唇を真一文字に結んで頷き、素直に出ていった。
「ありがとうな。ベックマン。」
やはり彼から声がした。
「人が悪い・・起きてたんですね。」
「いま会っても辛いのはルフィだからな。」
「明日、元気そうな顔を見せてあげれば良いでしょう。今夜くらいはしっかり休んで下さいよ。酒も駄目ですからね。」
「ああ、たまには言うこときかんとなぁ。」
ここは陸地。まだ船には帰して貰えなかった。こういうときに揺れない床にはなにがしかの違和感を覚えて落ち着かない。

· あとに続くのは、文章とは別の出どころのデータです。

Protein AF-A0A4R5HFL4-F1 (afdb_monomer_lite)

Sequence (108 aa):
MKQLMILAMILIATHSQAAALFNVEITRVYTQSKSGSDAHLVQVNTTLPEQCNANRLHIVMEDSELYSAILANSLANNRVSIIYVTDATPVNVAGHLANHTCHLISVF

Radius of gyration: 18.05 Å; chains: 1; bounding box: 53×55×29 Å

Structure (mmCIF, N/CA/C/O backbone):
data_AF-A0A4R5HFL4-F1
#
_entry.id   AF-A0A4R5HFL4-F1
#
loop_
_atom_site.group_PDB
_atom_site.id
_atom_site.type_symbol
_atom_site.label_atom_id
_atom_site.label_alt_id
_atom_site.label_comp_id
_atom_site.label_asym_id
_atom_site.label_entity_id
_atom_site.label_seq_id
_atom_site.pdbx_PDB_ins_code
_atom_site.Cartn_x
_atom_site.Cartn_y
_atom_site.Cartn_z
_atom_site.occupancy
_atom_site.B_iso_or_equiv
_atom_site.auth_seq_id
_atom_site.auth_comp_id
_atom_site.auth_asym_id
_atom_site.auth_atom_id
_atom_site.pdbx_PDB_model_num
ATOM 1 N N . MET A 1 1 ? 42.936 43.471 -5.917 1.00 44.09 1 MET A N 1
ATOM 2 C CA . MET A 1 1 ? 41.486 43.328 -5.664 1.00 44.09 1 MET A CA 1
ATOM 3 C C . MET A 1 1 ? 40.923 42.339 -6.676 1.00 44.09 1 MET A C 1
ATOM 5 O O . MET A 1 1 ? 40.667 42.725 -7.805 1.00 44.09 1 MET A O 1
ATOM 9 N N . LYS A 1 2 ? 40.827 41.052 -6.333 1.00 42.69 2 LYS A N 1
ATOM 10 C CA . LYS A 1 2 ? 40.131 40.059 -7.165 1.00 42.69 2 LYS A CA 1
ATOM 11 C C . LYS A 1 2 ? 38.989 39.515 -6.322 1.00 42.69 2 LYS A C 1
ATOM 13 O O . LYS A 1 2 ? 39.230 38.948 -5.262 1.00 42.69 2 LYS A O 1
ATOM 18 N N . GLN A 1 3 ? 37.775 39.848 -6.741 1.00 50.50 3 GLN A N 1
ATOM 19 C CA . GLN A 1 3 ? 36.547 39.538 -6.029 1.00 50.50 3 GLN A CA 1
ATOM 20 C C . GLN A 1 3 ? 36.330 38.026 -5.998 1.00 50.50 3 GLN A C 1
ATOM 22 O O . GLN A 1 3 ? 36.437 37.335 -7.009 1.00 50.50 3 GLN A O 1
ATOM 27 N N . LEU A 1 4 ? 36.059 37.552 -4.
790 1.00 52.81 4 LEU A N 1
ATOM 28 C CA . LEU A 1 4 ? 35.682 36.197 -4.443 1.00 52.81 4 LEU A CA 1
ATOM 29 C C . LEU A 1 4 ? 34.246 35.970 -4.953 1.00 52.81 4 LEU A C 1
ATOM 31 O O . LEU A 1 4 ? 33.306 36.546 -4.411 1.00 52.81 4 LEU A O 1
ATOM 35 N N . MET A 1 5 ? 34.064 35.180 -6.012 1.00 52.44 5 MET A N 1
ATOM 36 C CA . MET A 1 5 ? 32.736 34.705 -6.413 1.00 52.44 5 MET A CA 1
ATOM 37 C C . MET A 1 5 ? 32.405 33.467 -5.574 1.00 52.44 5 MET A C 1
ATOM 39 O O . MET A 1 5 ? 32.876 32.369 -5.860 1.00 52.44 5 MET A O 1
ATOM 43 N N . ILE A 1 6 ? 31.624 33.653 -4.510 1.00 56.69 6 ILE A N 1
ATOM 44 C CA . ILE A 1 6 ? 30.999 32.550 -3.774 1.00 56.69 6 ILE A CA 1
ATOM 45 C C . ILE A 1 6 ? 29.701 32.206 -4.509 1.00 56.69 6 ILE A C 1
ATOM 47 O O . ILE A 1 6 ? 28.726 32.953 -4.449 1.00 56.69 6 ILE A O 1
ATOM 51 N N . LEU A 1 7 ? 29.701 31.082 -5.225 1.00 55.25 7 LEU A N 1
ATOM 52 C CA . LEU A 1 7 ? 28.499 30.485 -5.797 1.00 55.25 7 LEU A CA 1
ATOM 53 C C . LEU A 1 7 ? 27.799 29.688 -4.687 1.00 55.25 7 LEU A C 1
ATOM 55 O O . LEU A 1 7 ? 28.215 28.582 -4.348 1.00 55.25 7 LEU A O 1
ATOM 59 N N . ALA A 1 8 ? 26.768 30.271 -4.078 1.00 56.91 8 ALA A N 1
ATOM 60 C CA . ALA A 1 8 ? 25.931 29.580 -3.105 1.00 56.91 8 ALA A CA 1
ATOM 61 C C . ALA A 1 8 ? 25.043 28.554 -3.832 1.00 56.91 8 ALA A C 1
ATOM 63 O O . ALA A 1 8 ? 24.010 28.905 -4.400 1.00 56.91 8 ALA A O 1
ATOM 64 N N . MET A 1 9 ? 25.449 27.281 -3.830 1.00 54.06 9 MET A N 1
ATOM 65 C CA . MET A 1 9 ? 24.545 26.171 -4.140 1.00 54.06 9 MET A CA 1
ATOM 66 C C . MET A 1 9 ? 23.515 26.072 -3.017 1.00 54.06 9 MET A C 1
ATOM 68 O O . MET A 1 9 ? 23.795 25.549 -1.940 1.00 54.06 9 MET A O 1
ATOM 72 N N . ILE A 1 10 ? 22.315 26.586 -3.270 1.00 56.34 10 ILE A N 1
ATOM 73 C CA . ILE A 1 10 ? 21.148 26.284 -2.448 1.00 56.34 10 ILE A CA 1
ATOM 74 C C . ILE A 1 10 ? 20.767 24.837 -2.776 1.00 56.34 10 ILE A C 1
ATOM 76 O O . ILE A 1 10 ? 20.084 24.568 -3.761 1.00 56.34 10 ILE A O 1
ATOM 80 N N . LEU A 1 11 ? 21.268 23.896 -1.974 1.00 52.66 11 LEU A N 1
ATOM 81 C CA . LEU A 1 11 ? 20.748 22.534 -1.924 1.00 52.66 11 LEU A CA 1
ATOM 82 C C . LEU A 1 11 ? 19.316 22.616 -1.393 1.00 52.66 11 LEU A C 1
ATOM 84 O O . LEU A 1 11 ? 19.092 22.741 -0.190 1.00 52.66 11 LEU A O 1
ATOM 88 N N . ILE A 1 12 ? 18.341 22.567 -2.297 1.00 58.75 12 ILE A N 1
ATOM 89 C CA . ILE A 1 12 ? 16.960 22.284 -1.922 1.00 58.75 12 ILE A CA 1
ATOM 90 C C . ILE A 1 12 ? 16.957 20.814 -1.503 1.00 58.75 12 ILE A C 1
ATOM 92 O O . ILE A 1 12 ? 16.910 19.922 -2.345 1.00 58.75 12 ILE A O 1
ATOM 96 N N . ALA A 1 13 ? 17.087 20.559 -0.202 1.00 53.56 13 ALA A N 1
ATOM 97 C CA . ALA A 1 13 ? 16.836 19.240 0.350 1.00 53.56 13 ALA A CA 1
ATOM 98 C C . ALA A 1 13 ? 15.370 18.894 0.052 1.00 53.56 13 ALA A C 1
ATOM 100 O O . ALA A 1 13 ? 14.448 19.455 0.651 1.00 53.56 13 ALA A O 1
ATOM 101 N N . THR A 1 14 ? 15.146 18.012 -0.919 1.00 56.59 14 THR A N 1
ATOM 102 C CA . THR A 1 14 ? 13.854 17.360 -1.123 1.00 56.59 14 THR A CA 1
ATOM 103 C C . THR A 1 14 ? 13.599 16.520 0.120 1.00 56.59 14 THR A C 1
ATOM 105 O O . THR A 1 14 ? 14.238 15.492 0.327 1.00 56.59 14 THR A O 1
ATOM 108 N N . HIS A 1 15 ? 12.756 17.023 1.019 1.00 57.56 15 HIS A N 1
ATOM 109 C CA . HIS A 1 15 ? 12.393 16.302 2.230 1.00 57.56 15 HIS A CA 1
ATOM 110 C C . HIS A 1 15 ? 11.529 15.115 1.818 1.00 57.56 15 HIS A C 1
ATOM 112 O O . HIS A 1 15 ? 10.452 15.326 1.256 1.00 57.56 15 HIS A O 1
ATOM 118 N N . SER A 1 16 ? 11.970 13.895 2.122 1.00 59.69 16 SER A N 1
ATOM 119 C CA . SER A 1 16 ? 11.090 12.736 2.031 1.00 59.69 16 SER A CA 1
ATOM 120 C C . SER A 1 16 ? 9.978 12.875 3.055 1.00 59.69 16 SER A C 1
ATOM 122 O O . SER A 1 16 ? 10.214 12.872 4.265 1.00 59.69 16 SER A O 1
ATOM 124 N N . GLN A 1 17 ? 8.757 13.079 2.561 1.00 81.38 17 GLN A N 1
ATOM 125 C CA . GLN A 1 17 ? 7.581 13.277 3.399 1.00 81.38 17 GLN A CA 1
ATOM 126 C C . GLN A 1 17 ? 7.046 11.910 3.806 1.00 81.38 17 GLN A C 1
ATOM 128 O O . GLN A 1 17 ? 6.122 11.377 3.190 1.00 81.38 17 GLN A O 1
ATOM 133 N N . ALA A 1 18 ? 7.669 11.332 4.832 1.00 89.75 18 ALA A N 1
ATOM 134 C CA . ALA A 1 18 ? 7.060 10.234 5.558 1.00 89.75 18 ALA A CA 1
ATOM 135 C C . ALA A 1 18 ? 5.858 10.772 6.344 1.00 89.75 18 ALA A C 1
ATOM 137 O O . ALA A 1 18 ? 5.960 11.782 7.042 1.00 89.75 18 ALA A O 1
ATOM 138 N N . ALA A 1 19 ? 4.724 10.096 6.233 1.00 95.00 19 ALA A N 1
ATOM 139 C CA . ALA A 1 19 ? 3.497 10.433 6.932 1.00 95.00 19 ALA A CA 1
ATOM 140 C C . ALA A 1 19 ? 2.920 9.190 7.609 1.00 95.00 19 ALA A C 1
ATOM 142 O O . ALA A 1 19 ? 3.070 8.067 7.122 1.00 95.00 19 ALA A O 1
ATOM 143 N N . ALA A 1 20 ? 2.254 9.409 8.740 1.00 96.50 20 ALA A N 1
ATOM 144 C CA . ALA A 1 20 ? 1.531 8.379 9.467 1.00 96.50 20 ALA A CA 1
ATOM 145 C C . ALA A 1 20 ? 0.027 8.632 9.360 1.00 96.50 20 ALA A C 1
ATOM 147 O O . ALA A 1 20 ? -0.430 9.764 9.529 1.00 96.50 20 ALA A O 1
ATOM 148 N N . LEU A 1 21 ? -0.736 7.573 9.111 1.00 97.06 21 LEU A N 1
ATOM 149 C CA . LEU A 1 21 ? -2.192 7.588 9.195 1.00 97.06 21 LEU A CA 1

シャンクスはルフィの持ってきた箱をじっと見た後、横になったまま向こうを向いた。
「蒼い・・蝶か。迷信ってのは根強いんだな。」
そのまま目を閉じて動かない。
「まだ・・心が痛みますか?」
「いや・・。少し苦いだけだ。」
無くなった左手を動かそうとして、その思わぬ軽さとまだ先が残っているような錯覚がある。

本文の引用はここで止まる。